Records from a data source
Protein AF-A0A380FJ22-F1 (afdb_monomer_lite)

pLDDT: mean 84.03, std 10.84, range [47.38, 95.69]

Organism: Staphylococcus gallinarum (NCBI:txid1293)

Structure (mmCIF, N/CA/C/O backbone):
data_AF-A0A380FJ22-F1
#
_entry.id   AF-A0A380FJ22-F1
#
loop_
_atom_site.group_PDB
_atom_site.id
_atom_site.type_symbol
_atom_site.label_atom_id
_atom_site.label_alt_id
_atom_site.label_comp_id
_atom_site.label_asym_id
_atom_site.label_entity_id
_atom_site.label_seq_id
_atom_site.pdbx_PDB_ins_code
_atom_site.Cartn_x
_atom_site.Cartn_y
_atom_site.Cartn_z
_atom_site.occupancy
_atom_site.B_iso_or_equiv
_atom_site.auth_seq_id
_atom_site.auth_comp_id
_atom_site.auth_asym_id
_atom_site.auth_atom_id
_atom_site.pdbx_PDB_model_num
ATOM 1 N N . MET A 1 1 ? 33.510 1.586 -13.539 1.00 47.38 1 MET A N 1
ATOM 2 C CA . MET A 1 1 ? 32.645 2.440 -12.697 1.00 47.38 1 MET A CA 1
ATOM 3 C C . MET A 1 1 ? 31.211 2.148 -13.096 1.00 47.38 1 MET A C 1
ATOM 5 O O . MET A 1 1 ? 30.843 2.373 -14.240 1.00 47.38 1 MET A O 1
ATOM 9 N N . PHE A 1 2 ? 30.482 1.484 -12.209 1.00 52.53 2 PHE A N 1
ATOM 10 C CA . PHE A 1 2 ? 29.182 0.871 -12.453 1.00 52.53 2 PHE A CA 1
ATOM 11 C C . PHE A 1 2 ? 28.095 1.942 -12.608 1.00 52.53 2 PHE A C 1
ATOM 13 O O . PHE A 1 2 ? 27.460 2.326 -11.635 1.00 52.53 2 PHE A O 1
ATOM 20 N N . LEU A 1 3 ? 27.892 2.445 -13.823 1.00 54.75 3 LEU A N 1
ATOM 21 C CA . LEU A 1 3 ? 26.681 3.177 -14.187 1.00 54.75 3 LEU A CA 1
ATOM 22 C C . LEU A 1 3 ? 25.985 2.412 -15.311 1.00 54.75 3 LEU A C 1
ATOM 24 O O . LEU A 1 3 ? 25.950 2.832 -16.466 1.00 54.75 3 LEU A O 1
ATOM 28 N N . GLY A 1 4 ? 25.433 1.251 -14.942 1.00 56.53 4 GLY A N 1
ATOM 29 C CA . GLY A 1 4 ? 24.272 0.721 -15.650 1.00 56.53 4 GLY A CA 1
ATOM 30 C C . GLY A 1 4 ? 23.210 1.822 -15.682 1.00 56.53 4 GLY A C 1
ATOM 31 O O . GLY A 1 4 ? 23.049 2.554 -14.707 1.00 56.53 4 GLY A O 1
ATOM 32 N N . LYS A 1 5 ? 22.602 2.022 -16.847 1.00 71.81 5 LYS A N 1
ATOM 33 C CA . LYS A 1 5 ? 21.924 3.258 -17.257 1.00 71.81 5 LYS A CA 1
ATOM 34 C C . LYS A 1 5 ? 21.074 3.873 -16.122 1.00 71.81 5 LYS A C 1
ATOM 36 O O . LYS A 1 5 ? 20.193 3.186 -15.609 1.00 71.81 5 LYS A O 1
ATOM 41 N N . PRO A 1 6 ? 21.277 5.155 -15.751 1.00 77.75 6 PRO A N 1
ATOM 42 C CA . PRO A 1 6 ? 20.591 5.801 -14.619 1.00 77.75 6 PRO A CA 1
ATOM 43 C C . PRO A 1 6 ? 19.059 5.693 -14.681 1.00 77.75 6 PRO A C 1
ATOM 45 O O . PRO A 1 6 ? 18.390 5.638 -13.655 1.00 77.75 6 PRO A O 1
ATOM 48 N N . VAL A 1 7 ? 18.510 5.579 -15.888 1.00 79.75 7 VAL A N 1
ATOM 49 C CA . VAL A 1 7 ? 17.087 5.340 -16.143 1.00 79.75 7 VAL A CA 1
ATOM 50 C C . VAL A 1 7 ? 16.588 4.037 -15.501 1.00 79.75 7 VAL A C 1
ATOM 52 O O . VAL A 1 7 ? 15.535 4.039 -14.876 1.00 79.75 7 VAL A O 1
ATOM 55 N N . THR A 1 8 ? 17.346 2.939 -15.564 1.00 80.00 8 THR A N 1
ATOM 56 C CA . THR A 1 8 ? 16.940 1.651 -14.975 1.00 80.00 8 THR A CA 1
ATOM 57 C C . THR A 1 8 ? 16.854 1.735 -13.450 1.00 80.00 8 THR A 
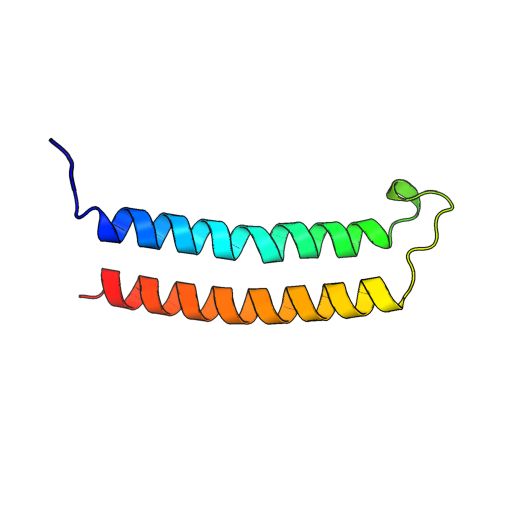C 1
ATOM 59 O O . THR A 1 8 ? 15.897 1.245 -12.859 1.00 80.00 8 THR A O 1
ATOM 62 N N . LEU A 1 9 ? 17.808 2.419 -12.809 1.00 85.25 9 LEU A N 1
ATOM 63 C CA . LEU A 1 9 ? 17.790 2.665 -11.362 1.00 85.25 9 LEU A CA 1
ATOM 64 C C . LEU A 1 9 ? 16.570 3.495 -10.939 1.00 85.25 9 LEU A C 1
ATOM 66 O O . LEU A 1 9 ? 15.938 3.179 -9.933 1.00 85.25 9 LEU A O 1
ATOM 70 N N . LEU A 1 10 ? 16.209 4.518 -11.721 1.00 87.38 10 LEU A N 1
ATOM 71 C CA . LEU A 1 10 ? 15.020 5.337 -11.469 1.00 87.38 10 LEU A CA 1
ATOM 72 C C . LEU A 1 10 ? 13.723 4.534 -11.609 1.00 87.38 10 LEU A C 1
ATOM 74 O O . LEU A 1 10 ? 12.818 4.698 -10.795 1.00 87.38 10 LEU A O 1
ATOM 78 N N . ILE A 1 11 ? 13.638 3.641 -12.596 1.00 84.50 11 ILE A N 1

Problem: Without any pictures, return the entries exactly as given.

Answer section:
Protein AF-A0A380FJ22-F1 (afdb_monomer_lite)

pLDDT: mean 84.03, std 10.84, range [47.38, 95.69]

Organism: Staphylococcus gallinarum (NCBI:txid1293)

Structure (mmCIF, N/CA/C/O backbone):
data_AF-A0A380FJ22-F1
#
_entry.id   AF-A0A380FJ22-F1
#
loop_
_atom_site.group_PDB
_atom_site.id
_atom_site.type_symbol
_atom_site.label_atom_id
_atom_site.label_alt_id
_atom_site.label_comp_id
_atom_site.label_asym_id
_atom_site.label_entity_id
_atom_site.label_seq_id
_atom_site.pdbx_PDB_ins_code
_atom_site.Cartn_x
_atom_site.Cartn_y
_atom_site.Cartn_z
_atom_site.occupancy
_atom_site.B_iso_or_equiv
_atom_site.auth_seq_id
_atom_site.auth_comp_id
_atom_site.auth_asym_id
_atom_site.auth_atom_id
_atom_site.pdbx_PDB_model_num
ATOM 1 N N . MET A 1 1 ? 33.510 1.586 -13.539 1.00 47.38 1 MET A N 1
ATOM 2 C CA . MET A 1 1 ? 32.645 2.440 -12.697 1.00 47.38 1 MET A CA 1
ATOM 3 C C . MET A 1 1 ? 31.211 2.148 -13.096 1.00 47.38 1 MET A C 1
ATOM 5 O O . MET A 1 1 ? 30.843 2.373 -14.240 1.00 47.38 1 MET A O 1
ATOM 9 N N . PHE A 1 2 ? 30.482 1.484 -12.209 1.00 52.53 2 PHE A N 1
ATOM 10 C CA . PHE A 1 2 ? 29.182 0.871 -12.453 1.00 52.53 2 PHE A CA 1
ATOM 11 C C . PHE A 1 2 ? 28.095 1.942 -12.608 1.00 52.53 2 PHE A C 1
ATOM 13 O O . PHE A 1 2 ? 27.460 2.326 -11.635 1.00 52.53 2 PHE A O 1
ATOM 20 N N . LEU A 1 3 ? 27.892 2.445 -13.823 1.00 54.75 3 LEU A N 1
ATOM 21 C CA . LEU A 1 3 ? 26.681 3.177 -14.187 1.00 54.75 3 LEU A CA 1
ATOM 22 C C . LEU A 1 3 ? 25.985 2.412 -15.311 1.00 54.75 3 LEU A C 1
ATOM 24 O O . LEU A 1 3 ? 25.950 2.832 -16.466 1.00 54.75 3 LEU A O 1
ATOM 28 N N . GLY A 1 4 ? 25.433 1.251 -14.942 1.00 56.53 4 GLY A N 1
ATOM 29 C CA . GLY A 1 4 ? 24.272 0.721 -15.650 1.00 56.53 4 GLY A CA 1
ATOM 30 C C . GLY A 1 4 ? 23.210 1.822 -15.682 1.00 56.53 4 GLY A C 1
ATOM 31 O O . GLY A 1 4 ? 23.049 2.554 -14.707 1.00 56.53 4 GLY A O 1
ATOM 32 N N . LYS A 1 5 ? 22.602 2.022 -16.847 1.00 71.81 5 LYS A N 1
ATOM 33 C CA . LYS A 1 5 ? 21.924 3.258 -17.257 1.00 71.81 5 LYS A CA 1
ATOM 34 C C . LYS A 1 5 ? 21.074 3.873 -16.122 1.00 71.81 5 LYS A C 1
ATOM 36 O O . LYS A 1 5 ? 20.193 3.186 -15.609 1.00 71.81 5 LYS A O 1
ATOM 41 N N . PRO A 1 6 ? 21.277 5.155 -15.751 1.00 77.75 6 PRO A N 1
ATOM 42 C CA . PRO A 1 6 ? 20.591 5.801 -14.619 1.00 77.75 6 PRO A CA 1
ATOM 43 C C . PRO A 1 6 ? 19.059 5.693 -14.681 1.00 77.75 6 PRO A C 1
ATOM 45 O O . PRO A 1 6 ? 18.390 5.638 -13.655 1.00 77.75 6 PRO A O 1
ATOM 48 N N . VAL A 1 7 ? 18.510 5.579 -15.888 1.00 79.75 7 VAL A N 1
ATOM 49 C CA . VAL A 1 7 ? 17.087 5.340 -16.143 1.00 79.75 7 VAL A CA 1
ATOM 50 C C . VAL A 1 7 ? 16.588 4.037 -15.501 1.00 79.75 7 VAL A C 1
ATOM 52 O O . VAL A 1 7 ? 15.535 4.039 -14.876 1.00 79.75 7 VAL A O 1
ATOM 55 N N . THR A 1 8 ? 17.346 2.939 -15.564 1.00 80.00 8 THR A N 1
ATOM 56 C CA . THR A 1 8 ? 16.940 1.651 -14.975 1.00 80.00 8 THR A CA 1
ATOM 57 C C . THR A 1 8 ? 16.854 1.735 -13.450 1.00 80.00 8 THR A 
C 1
ATOM 59 O O . THR A 1 8 ? 15.897 1.245 -12.859 1.00 80.00 8 THR A O 1
ATOM 62 N N . LEU A 1 9 ? 17.808 2.419 -12.809 1.00 85.25 9 LEU A N 1
ATOM 63 C CA . LEU A 1 9 ? 17.790 2.665 -11.362 1.00 85.25 9 LEU A CA 1
ATOM 64 C C . LEU A 1 9 ? 16.570 3.495 -10.939 1.00 85.25 9 LEU A C 1
ATOM 66 O O . LEU A 1 9 ? 15.938 3.179 -9.933 1.00 85.25 9 LEU A O 1
ATOM 70 N N . LEU A 1 10 ? 16.209 4.518 -11.721 1.00 87.38 10 LEU A N 1
ATOM 71 C CA . LEU A 1 10 ? 15.020 5.337 -11.469 1.00 87.38 10 LEU A CA 1
ATOM 72 C C . LEU A 1 10 ? 13.723 4.534 -11.609 1.00 87.38 10 LEU A C 1
ATOM 74 O O . LEU A 1 10 ? 12.818 4.698 -10.795 1.00 87.38 10 LEU A O 1
ATOM 78 N N . ILE A 1 11 ? 13.638 3.641 -12.596 1.00 84.50 11 ILE A N 1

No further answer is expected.